Composer, arranger and conductor Henry Mancini died of pancreatic cancer in Los Angeles, California on June 14, 1994. He was working at the time on the Broadway stage version of Victor/Victoria, which he never saw on stage. Mancini was nominated for an unprecedented 72 Grammys, winning 20; nominated for 18 Academy Awards, winning four; won a Golden Globe Award, nominated for two Emmys, was posthumously Grammy Lifetime Achievement Award and honored with a 37 cent postage stamp in 2004.
Daily Dose Of Jazz…
Matt Dennis was born on February 11, 1914 in Seattle, Washington. His early exposure to music came from the family business of vaudeville, his mother who was a violinist and his father a singer. In 1933 he joined Horace Heidt’s orchestra as a vocalist and pianist. Later he would form his own band, with Dick Haymes as vocalist.
Dennis became a vocal coach, arranger, and accompanist for Martha Tilton and then worked with a new vocal group, The Stafford Sisters. Jo Stafford, one of the sisters, joined the Tommy Dorsey band in 1940 and persuaded Dorsey to hire him as arranger and composer. He would go on to wrote prolifically, with 14 of his songs recorded by the Dorsey band in one year alone, including “Everything Happens To Me”, an early hit for Frank Sinatra.

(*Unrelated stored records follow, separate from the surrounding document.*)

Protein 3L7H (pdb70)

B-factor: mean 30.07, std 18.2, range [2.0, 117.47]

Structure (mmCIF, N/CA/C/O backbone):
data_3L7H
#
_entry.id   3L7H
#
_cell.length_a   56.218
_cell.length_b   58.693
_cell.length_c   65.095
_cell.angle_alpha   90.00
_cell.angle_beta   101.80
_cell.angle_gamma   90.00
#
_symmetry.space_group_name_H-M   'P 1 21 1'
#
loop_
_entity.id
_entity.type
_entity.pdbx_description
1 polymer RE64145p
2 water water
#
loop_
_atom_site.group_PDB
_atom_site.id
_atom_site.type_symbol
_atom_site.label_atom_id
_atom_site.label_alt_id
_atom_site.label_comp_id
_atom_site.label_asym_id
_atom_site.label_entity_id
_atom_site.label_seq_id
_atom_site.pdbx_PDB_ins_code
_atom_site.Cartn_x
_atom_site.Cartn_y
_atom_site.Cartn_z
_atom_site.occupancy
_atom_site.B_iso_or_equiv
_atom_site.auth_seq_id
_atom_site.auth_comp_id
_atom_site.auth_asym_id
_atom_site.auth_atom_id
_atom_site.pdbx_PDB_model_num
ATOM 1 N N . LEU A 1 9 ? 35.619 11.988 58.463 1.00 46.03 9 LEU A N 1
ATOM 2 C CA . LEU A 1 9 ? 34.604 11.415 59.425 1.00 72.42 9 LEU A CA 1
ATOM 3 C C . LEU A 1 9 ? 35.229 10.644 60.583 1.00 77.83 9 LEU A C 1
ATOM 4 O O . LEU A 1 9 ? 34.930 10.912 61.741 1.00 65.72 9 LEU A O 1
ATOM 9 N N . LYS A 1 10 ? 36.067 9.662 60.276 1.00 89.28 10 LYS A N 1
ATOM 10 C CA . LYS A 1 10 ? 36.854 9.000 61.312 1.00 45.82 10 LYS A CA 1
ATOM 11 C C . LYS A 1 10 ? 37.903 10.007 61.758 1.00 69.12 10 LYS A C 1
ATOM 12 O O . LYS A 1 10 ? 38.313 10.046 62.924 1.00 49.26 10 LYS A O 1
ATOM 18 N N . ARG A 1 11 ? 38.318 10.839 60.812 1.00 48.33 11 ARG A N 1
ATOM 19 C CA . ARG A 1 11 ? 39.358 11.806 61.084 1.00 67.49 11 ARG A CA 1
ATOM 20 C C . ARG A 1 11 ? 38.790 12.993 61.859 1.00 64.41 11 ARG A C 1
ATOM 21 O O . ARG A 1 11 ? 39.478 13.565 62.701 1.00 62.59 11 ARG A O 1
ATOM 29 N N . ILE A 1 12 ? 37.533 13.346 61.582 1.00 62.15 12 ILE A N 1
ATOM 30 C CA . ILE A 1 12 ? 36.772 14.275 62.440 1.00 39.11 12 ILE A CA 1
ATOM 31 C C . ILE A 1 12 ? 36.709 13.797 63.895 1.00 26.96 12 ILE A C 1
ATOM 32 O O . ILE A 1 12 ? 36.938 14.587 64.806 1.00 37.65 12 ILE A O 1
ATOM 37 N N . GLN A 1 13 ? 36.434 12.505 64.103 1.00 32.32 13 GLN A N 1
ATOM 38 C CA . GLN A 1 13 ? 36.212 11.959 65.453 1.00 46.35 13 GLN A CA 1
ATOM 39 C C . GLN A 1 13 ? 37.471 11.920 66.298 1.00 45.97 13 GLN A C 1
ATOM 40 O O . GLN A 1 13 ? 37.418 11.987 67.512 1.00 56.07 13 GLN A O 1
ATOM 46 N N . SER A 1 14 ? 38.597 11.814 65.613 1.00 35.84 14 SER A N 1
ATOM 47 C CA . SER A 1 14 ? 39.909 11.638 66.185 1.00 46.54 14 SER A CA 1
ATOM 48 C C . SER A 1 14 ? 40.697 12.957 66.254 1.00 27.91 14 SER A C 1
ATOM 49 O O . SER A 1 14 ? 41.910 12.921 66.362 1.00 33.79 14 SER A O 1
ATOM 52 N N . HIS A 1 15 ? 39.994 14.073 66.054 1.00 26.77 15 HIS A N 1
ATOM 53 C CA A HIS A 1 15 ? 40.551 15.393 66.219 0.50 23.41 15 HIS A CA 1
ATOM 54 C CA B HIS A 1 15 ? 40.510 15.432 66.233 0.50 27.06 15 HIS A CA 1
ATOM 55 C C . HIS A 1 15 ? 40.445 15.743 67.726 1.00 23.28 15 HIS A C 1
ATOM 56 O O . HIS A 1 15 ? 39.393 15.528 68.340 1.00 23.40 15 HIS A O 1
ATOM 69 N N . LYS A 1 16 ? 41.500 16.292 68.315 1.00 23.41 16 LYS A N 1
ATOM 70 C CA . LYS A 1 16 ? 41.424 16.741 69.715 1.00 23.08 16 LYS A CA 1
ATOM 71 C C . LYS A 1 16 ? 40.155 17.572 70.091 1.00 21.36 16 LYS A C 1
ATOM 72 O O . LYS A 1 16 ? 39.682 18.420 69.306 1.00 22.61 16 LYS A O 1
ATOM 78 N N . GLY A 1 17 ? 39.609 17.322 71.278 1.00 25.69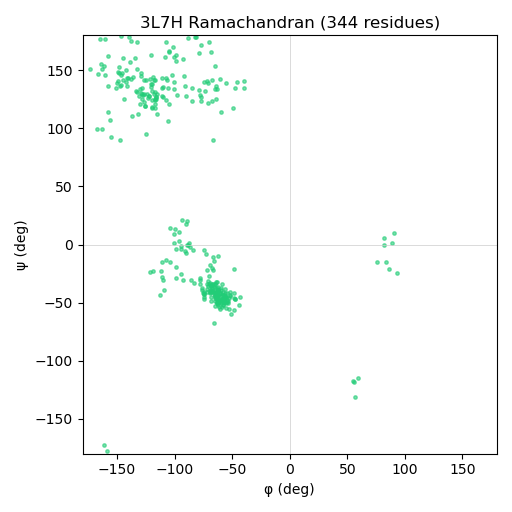 17 GLY A N 1
ATOM 79 C CA . GLY A 1 17 ? 38.492 18.132 71.783 1.00 20.13 17 GLY A CA 1
ATOM 80 C C . GLY A 1 17 ? 37.168 17.646 71.239 1.00 28.56 17 GLY A C 1
ATOM 81 O O . GLY A 1 17 ? 36.144 17.967 71.804 1.00 20.78 17 GLY A O 1
ATOM 82 N N . VAL A 1 18 ? 37.156 16.817 70.202 1.00 24.19 18 VAL A N 1
ATOM 83 C CA . VAL A 1 18 ? 35.824 16.361 69.671 1.00 19.32 18 VAL A CA 1
ATOM 84 C C . VAL A 1 18 ? 35.222 15.280 70.559 1.00 39.08 18 VAL A C 1
ATOM 85 O O . VAL A 1 18 ? 35.820 14.209 70.772 1.00 34.24 18 VAL A O 1
ATOM 89 N N . VAL A 1 19 ? 34.009 15.565 71.031 1.00 20.20 19 VAL A N 1
ATOM 90 C CA . VAL A 1 19 ? 33.362 14.774 72.033 1.00 20.35 19 VAL A CA 1
ATOM 91 C C . VAL A 1 19 ? 32.198 13.935 71.457 1.00 24.88 19 VAL A C 1
ATOM 92 O O . VAL A 1 19 ? 31.693 13.030 72.115 1.00 32.50 19 VAL A O 1
ATOM 96 N N . GLY A 1 20 ? 31.779 14.235 70.232 1.00 19.69 20 GLY A N 1
ATOM 97 C CA . GLY A 1 20 ? 30.592 13.554 69.655 1.00 19.53 20 GLY A CA 1
ATOM 98 C C . GLY A 1 20 ? 30.439 13.958 68.231 1.00 18.91 20 GLY A C 1
ATOM 99 O O . GLY A 1 20 ? 30.819 15.087 67.872 1.00 23.57 20 GLY A O 1
ATOM 100 N N . THR A 1 21 ? 29.865 13.062 67.418 1.00 19.16 21 THR A N 1
ATOM 101 C CA . THR A 1 21 ? 29.578 13.347 66.022 1.00 20.53 21 THR A CA 1
ATOM 102 C C . THR A 1 21 ? 28.333 12.596 65.597 1.00 25.41 21 THR A C 1
ATOM 103 O O . THR A 1 21 ? 28.028 11.522 66.103 1.00 24.08 21 THR A O 1
ATOM 107 N N . ILE A 1 22 ? 27.596 13.195 64.687 1.00 21.94 22 ILE A N 1
ATOM 108 C CA . ILE A 1 22 ? 26.410 12.557 64.216 1.00 21.61 22 ILE A CA 1
ATOM 109 C C . ILE A 1 22 ? 26.306 12.840 62.718 1.00 23.52 22 ILE A C 1
ATOM 110 O O . ILE A 1 22 ? 26.586 13.955 62.266 1.00 17.93 22 ILE A O 1
ATOM 115 N N . VAL A 1 23 ? 25.895 11.834 61.970 1.00 23.77 23 VAL A N 1
ATOM 116 C CA . VAL A 1 23 ? 25.678 12.005 60.534 1.00 19.00 23 VAL A CA 1
ATOM 117 C C . VAL A 1 23 ? 24.199 11.771 60.241 1.00 18.67 23 VAL A C 1
ATOM 118 O O . VAL A 1 23 ? 23.658 10.764 60.598 1.00 24.13 23 VAL A O 1
ATOM 122 N N . VAL A 1 24 ? 23.557 12.749 59.612 1.00 17.95 24 VAL A N 1
ATOM 123 C CA . VAL A 1 24 ? 22.147 12.742 59.405 1.00 17.45 24 VAL A CA 1
ATOM 124 C C . VAL A 1 24 ? 21.941 12.784 57.909 1.00 20.48 24 VAL A C 1
ATOM 125 O O . VAL A 1 24 ? 22.554 13.631 57.207 1.00 23.18 24 VAL A O 1
ATOM 129 N N . ASN A 1 25 ? 21.085 11.904 57.405 1.00 18.63 25 ASN A N 1
ATOM 130 C CA . ASN A 1 25 ? 20.627 11.962 55.986 1.00 19.68 25 ASN A CA 1
ATOM 131 C C . ASN A 1 25 ? 19.695 13.138 55.599 1.00 18.58 25 ASN A C 1
ATOM 132 O O . ASN A 1 25 ? 19.259 13.938 56.437 1.00 19.42 25 ASN A O 1
ATOM 137 N N . ASN A 1 26 ? 19.397 13.227 54.307 1.00 22.28 26 ASN A N 1
ATOM 138 C CA . ASN A 1 26 ? 18.679 14.389 53.774 1.00 24.13 26 ASN A CA 1
ATOM 139 C C . ASN A 1 26 ? 17.236 14.383 54.273 1.00 32.27 26 ASN A C 1
ATOM 140 O O . ASN A 1 26 ? 16.529 15.372 54.180 1.00 42.67 26 ASN A O 1
ATOM 145 N N . GLU A 1 27 ? 16.812 13.213 54.745 1.00 24.47 27 GLU A N 1
ATOM 146 C CA . GLU A 1 27 ? 15.471 13.020 55.301 1.00 24.01 27 GLU A CA 1
ATOM 147 C C . GLU A 1 27 ? 15.402 13.333 56.834 1.00 23.44 27 GLU A C 1
ATOM 148 O O . GLU A 1 27 ? 14.331 13.192 57.443 1.00 35.77 27 GLU A O 1
ATOM 154 N N . GLY A 1 28 ? 16.535 13.723 57.455 1.00 26.80 28 GLY A N 1
ATOM 155 C CA . GLY A 1 28 ? 16.577 14.053 58.928 1.00 20.80 28 GLY A CA 1
ATOM 156 C C . GLY A 1 28 ? 16.867 12.868 59.861 1.00 42.87 28 GLY A C 1
ATOM 157 O O . GLY A 1 28 ? 16.949 13.014 61.087 1.00 27.25 28 GLY A O 1
ATOM 158 N N . ILE A 1 29 ? 17.078 11.691 59.286 1.00 26.18 29 ILE A N 1
ATOM 159 C CA . ILE A 1 29 ? 17.312 10.436 60.051 1.00 23.14 29 ILE A CA 1
ATOM 160 C C . ILE A 1 29 ? 18.830 10.230 60.322 1.00 28.23 29 ILE A C 1
ATOM 161 O O . ILE A 1 29 ? 19.623 10.318 59.387 1.00 29.18 29 ILE A O 1
ATOM 166 N N . PRO A 1 30 ? 19.232 10.008 61.593 1.00 23.52 30 PRO A N 1
ATOM 167 C CA . PRO A 1 30 ? 20.663 9.757 61.878 1.00 25.67 30 PRO A CA 1
ATOM 168 C C . PRO A 1 30 ? 21.135 8.468 61.231 1.00 30.38 30 PRO A C 1
ATOM 169 O O . PRO A 1 30 ? 20.531 7.393 61.384 1.00 30.10 30 PRO A O 1
ATOM 173 N N . VAL A 1 31 ? 22.181 8.584 60.442 1.00 22.03 31 VAL A N 1
ATOM 174 C CA . VAL A 1 31 ? 22.775 7.391 59.813 1.00 38.23 31 VAL A CA 1
ATOM 175 C C . VAL A 1 31 ? 24.033 6.850 60.571 1.00 37.35 31 VAL A C 1
ATOM 176 O O . VAL A 1 31 ? 24.274 5.650 60.559 1.00 34.61 31 VAL A O 1
ATOM 180 N N . LYS A 1 32 ? 24.785 7.708 61.256 1.00 23.61 32 LYS A N 1
ATOM 181 C CA . LYS A 1 32 ? 25.810 7.278 62.217 1.00 32.03 32 LYS A CA 1
ATOM 182 C C . LYS A 1 32 ? 25.897 8.275 63.359 1.00 29.78 32 LYS A C 1
ATOM 183 O O . LYS A 1 32 ? 25.740 9.475 63.148 1.00 31.22 32 LYS A O 1
ATOM 189 N N . SER A 1 33 ? 26.173 7.775 64.558 1.00 29.38 33 SER A N 1
ATOM 190 C CA . SER A 1 33 ? 26.298 8.596 65.762 1.00 23.67 33 SER A CA 1
ATOM 191 C C . SER A 1 33 ? 27.306 7.940 66.722 1.00 29.76 33 SER A C 1
ATOM 192 O O . SER A 1 33 ? 27.351 6.708 66.843 1.00 26.85 33 SER A O 1
ATOM 195 N N . THR A 1 34 ? 28.136 8.736 67.382 1.00 35.66 34 THR A N 1
ATOM 196 C CA . THR A 1 34 ? 28.833 8.231 68.568 1.00 35.87 34 THR A CA 1
ATOM 197 C C . THR A 1 34 ? 28.014 8.423 69.815 1.00 38.83 34 THR A C 1
ATOM 198 O O . THR A 1 34 ? 28.475 8.119 70.893 1.00 31.82 34 THR A O 1
ATOM 202 N N . LEU A 1 35 ? 26.817 8.972 69.728 1.00 28.42 35 LEU A N 1
ATOM 203 C CA . LEU A 1 35 ? 26.091 9.163 71.001 1.00 23.97 35 LEU A CA 1
ATOM 204 C C . LEU A 1 35 ? 24.975 8.177 71.062 1.00 33.92 35 LEU A C 1
ATOM 205 O O . LEU A 1 35 ? 24.656 7.528 70.055 1.00 36.04 35 LEU A O 1
ATOM 210 N N . ASP A 1 36 ? 24.306 8.154 72.200 1.00 25.76 36 ASP A N 1
ATOM 211 C CA . ASP A 1 36 ? 23.230 7.213 72.402 1.00 34.18 36 ASP A CA 1
ATOM 212 C C . ASP A 1 36 ? 21.999 7.749 71.694 1.00 32.05 36 ASP A C 1
ATOM 213 O O . ASP A 1 36 ? 21.946 8.939 71.299 1.00 28.87 36 ASP A O 1
ATOM 218 N N . ASN A 1 37 ? 21.023 6.886 71.506 1.00 27.49 37 ASN A N 1
ATOM 219 C CA . ASN A 1 37 ? 19.928 7.242 70.573 1.00 26.18 37 ASN A CA 1
ATOM 220 C C . ASN A 1 37 ? 19.096 8.491 70.976 1.00 24.96 37 ASN A C 1
ATOM 221 O O . ASN A 1 37 ? 18.799 9.330 70.143 1.00 24.28 37 ASN A O 1
ATOM 226 N N . THR A 1 38 ? 18.688 8.584 72.247 1.00 28.92 38 THR A N 1
ATOM 227 C CA . THR A 1 38 ? 17.891 9.745 72.762 1.00 28.27 38 THR A CA 1
ATOM 228 C C . THR A 1 38 ? 18.665 11.094 72.580 1.00 23.67 38 THR A C 1
ATOM 229 O O . THR A 1 38 ? 18.156 12.054 72.026 1.00 31.96 38 THR A O 1
ATOM 233 N N . THR A 1 39 ? 19.913 11.121 73.024 1.00 25.34 39 THR A N 1
ATOM 234 C CA . THR A 1 39 ? 20.764 12.284 72.782 1.00 24.87 39 THR A CA 1
ATOM 235 C C . THR A 1 39 ? 20.925 12.585 71.300 1.00 20.46 39 THR A C 1
ATOM 236 O O . THR A 1 39 ? 20.911 13.751 70.876 1.00 22.54 39 THR A O 1
ATOM 240 N N . THR A 1 40 ? 21.165 11.531 70.512 1.00 20.87 40 THR A N 1
ATOM 241 C CA . THR A 1 40 ? 21.351 11.683 69.121 1.00 22.79 40 THR A CA 1
ATOM 242 C C . THR A 1 40 ? 20.101 12.353 68.508 1.00 26.51 40 THR A C 1
ATOM 243 O O . THR A 1 40 ? 20.249 13.295 67.762 1.00 21.02 40 THR A O 1
ATOM 247 N N . VAL A 1 41 ? 18.894 11.862 68.825 1.00 20.67 41 VAL A N 1
ATOM 248 C CA . VAL A 1 41 ? 17.606 12.477 68.319 1.00 21.48 41 VAL A CA 1
ATOM 249 C C . VAL A 1 41 ? 17.477 13.983 68.651 1.00 26.88 41 VAL A C 1
ATOM 250 O O . VAL A 1 41 ? 17.093 14.784 67.783 1.00 19.66 41 VAL A O 1
ATOM 254 N N . GLN A 1 42 ? 17.798 14.358 69.892 1.00 18.46 42 GLN A N 1
ATOM 255 C CA . GLN A 1 42 ? 17.768 15.790 70.329 1.00 17.55 42 GLN A CA 1
ATOM 256 C C . GLN A 1 42 ? 18.749 16.725 69.573 1.00 18.30 42 GLN A C 1
ATOM 257 O O . GLN A 1 42 ? 18.366 17.758 69.056 1.00 22.99 42 GLN A O 1
ATOM 263 N N . TYR A 1 43 ? 20.007 16.345 69.514 1.00 19.71 43 TYR A N 1
ATOM 264 C CA . TYR A 1 43 ? 21.000 17.112 68.754 1.00 27.86 43 TYR A CA 1
ATOM 265 C C . TYR A 1 43 ? 20.662 17.211 67.273 1.00 20.40 43 TYR A C 1
ATOM 266 O O . TYR A 1 43 ? 20.648 18.309 66.698 1.00 23.20 43 TYR A O 1
ATOM 275 N N . ALA A 1 44 ? 20.353 16.057 66.663 1.00 19.24 44 ALA A N 1
ATOM 276 C CA . ALA A 1 44 ? 20.011 15.999 65.252 1.00 17.72 44 ALA A CA 1
ATOM 277 C C . ALA A 1 44 ? 18.846 16.922 64.999 1.00 23.73 44 ALA A C 1
ATOM 278 O O . ALA A 1 44 ? 18.864 17.688 64.047 1.00 19.17 44 ALA A O 1
ATOM 280 N N . GLY A 1 45 ? 17.798 16.805 65.812 1.00 18.64 45 GLY A N 1
ATOM 281 C CA . GLY A 1 45 ? 16.543 17.501 65.466 1.00 14.46 45 GLY A CA 1
ATOM 282 C C . GLY A 1 45 ? 16.734 18.965 65.735 1.00 24.53 45 GLY A C 1
ATOM 283 O O . GLY A 1 45 ? 16.337 19.775 64.919 1.00 17.41 45 GLY A O 1
ATOM 284 N N . LEU A 1 46 ? 17.395 19.315 66.847 1.00 14.86 46 LEU A N 1
ATOM 285 C CA . LEU A 1 46 ? 17.609 20.790 67.193 1.00 12.90 46 LEU A CA 1
ATOM 286 C C . LEU A 1 46 ? 18.667 21.474 66.331 1.00 22.39 46 LEU A C 1
ATOM 287 O O . LEU A 1 46 ? 18.441 22.588 65.806 1.00 14.80 46 LEU A O 1
ATOM 292 N N . MET A 1 47 ? 19.816 20.819 66.126 1.00 14.09 47 MET A N 1
ATOM 293 C CA . MET A 1 47 ? 20.736 21.381 65.126 1.00 14.35 47 MET A CA 1
ATOM 294 C C . MET A 1 47 ? 20.137 21.484 63.770 1.00 15.47 47 MET A C 1
ATOM 295 O O . MET A 1 47 ? 20.510 22.388 63.023 1.00 18.42 47 MET A O 1
ATOM 300 N N . SER A 1 48 ? 19.257 20.557 63.368 1.00 21.71 48 SER A N 1
ATOM 301 C CA . SER A 1 48 ? 18.717 20.646 62.039 1.00 18.20 48 SER A CA 1
ATOM 302 C C . SER A 1 48 ? 17.817 21.845 61.905 1.00 19.07 48 SER A C 1
ATOM 303 O O . SER A 1 48 ? 17.744 22.466 60.826 1.00 14.08 48 SER A O 1
ATOM 306 N N . GLN A 1 49 ? 17.098 22.151 62.959 1.00 14.35 49 GLN A N 1
ATOM 307 C CA . GLN A 1 49 ? 16.199 23.323 62.929 1.00 15.84 49 GLN A CA 1
ATOM 308 C C . GLN A 1 49 ? 17.050 24.590 62.770 1.00 14.19 49 GLN A C 1
ATOM 309 O O . GLN A 1 49 ? 16.702 25.519 61.984 1.00 16.03 49 GLN A O 1
ATOM 315 N N . LEU A 1 50 ? 18.134 24.629 63.518 1.00 12.92 50 LEU A N 1
ATOM 316 C CA . LEU A 1 50 ? 19.045 25.771 63.489 1.00 13.13 50 LEU A CA 1
ATOM 317 C C . LEU A 1 50 ? 19.725 25.925 62.120 1.00 23.51 50 LEU A C 1
ATOM 318 O O . LEU A 1 50 ? 19.805 27.033 61.574 1.00 17.02 50 LEU A O 1
ATOM 323 N N . ALA A 1 51 ? 20.171 24.812 61.550 1.00 16.68 51 ALA A N 1
ATOM 324 C CA . ALA A 1 51 ? 20.782 24.820 60.245 1.00 12.16 51 ALA A CA 1
ATOM 325 C C . ALA A 1 51 ? 19.799 25.233 59.163 1.00 11.79 51 ALA A C 1
ATOM 326 O O . ALA A 1 51 ? 20.149 25.959 58.223 1.00 15.08 51 ALA A O 1
ATOM 328 N N . ASP A 1 52 ? 18.553 24.801 59.290 1.00 14.18 52 ASP A N 1
ATOM 329 C CA . ASP A 1 52 ? 17.571 25.169 58.324 1.00 12.21 52 ASP A CA 1
ATOM 330 C C . ASP A 1 52 ? 17.306 26.697 58.391 1.00 18.12 52 ASP A C 1
ATOM 331 O O . ASP A 1 52 ? 17.135 27.333 57.351 1.00 17.21 52 ASP A O 1
ATOM 336 N N . LYS A 1 53 ? 17.249 27.263 59.606 1.00 14.54 53 LYS A N 1
ATOM 337 C CA . LYS A 1 53 ? 17.080 28.738 59.810 1.00 14.59 53 LYS A CA 1
ATOM 338 C C . LYS A 1 53 ? 18.314 29.465 59.221 1.00 14.89 53 LYS A C 1
ATOM 339 O O . LYS A 1 53 ? 18.207 30.478 58.536 1.00 17.03 53 LYS A O 1
ATOM 345 N N . ALA A 1 54 ? 19.488 28.919 59.459 1.00 12.41 54 ALA A N 1
ATOM 346 C CA . ALA A 1 54 ? 20.714 29.556 58.930 1.00 14.85 54 ALA A CA 1
ATOM 347 C C . ALA A 1 54 ? 20.730 29.581 57.397 1.00 17.79 54 ALA A C 1
ATOM 348 O O . ALA A 1 54 ? 21.057 30.578 56.761 1.00 18.26 54 ALA A O 1
ATOM 350 N N . ARG A 1 55 ? 20.366 28.474 56.809 1.00 11.74 55 ARG A N 1
ATOM 351 C CA . ARG A 1 55 ? 20.273 28.314 55.340 1.00 12.95 55 ARG A CA 1
ATOM 352 C C . ARG A 1 55 ? 19.314 29.360 54.756 1.00 21.80 55 ARG A C 1
ATOM 353 O O . ARG A 1 55 ? 19.649 30.048 53.780 1.00 14.30 55 ARG A O 1
ATOM 361 N N . SER A 1 56 ? 18.116 29.494 55.321 1.00 15.47 56 SER A N 1
ATOM 362 C CA . SER A 1 56 ? 17.161 30.427 54.721 1.00 20.61 56 SER A CA 1
ATOM 363 C C . SER A 1 56 ? 17.643 31.889 55.007 1.00 17.93 56 SER A C 1
ATOM 364 O O . SER A 1 56 ? 17.418 32.777 54.197 1.00 16.33 56 SER A O 1
ATOM 367 N N . VAL A 1 57 ? 18.267 32.140 56.164 1.00 13.19 57 VAL A N 1
ATOM 368 C CA . VAL A 1 57 ? 18.831 33.506 56.410 1.00 16.26 57 VAL A CA 1
ATOM 369 C C . VAL A 1 57 ? 19.864 33.875 55.339 1.00 20.91 57 VAL A C 1
ATOM 370 O O . VAL A 1 57 ? 19.736 34.924 54.692 1.00 17.46 57 VAL A O 1
ATOM 374 N N . VAL A 1 58 ? 20.871 33.014 55.129 1.00 11.68 58 VAL A N 1
ATOM 375 C CA . VAL A 1 58 ? 21.801 33.190 53.986 1.00 11.54 58 VAL A CA 1
ATOM 376 C C . VAL A 1 58 ? 21.092 33.548 52.639 1.00 18.38 58 VAL A C 1
ATOM 377 O O . VAL A 1 58 ? 21.422 34.533 51.968 1.00 13.06 58 VAL A O 1
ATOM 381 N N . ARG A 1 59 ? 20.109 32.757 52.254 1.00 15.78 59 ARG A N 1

With four years in the U.S. Air Force in World War II behind him, Matt returned to music writing and arranging. He got a boost from his old friend Dick Haymes, who hired him to be the music director for his radio program, and with lyricist Tom Adair wrote songs for Haymes’ program.
Dennis made six albums, most of which are out of print; however, his 1953 song Angel Eyes that he composed with lyricist Earl Brent has become a frequently recorded jazz standard. Added to that list of standards are Will You Still Be Mine, The Night We Called It A Day and Violets For Your Furs.
Composer, pianist, arranger, singer and bandleader Matt Dennis passed away on June 21, 2002 in Riverside, California at the age of 88.
Daily Dose Of Jazz…
Cecil Irwin was born December 7, 1902 in Chicago, Illinois. Learning to play clarinet and tenor saxophone, his career began playing with Carroll Dickerson, Erskine Tate and Junie Cobb. He would then join Earl “Fatha” Hines in 1928 in the reed section and arranging for the big band.
During this period Cecil recorded on more than a dozen sessions with Hines in a variety of ensembles with which his playing and arranging is prominent. Irwin also freelanced as a sideman working and recording with New Orleans notables Johnny Dodds, Jabbo Smith, King Oliver, and also with Stephane Grappelli and Joe Venuti.
While on tour driving outside Des Moines, Iowa, tenor saxophonist and arranger Cecil Irwin perished in a car accident at the age of 32 on May 3, 1935, cutting short a promising career.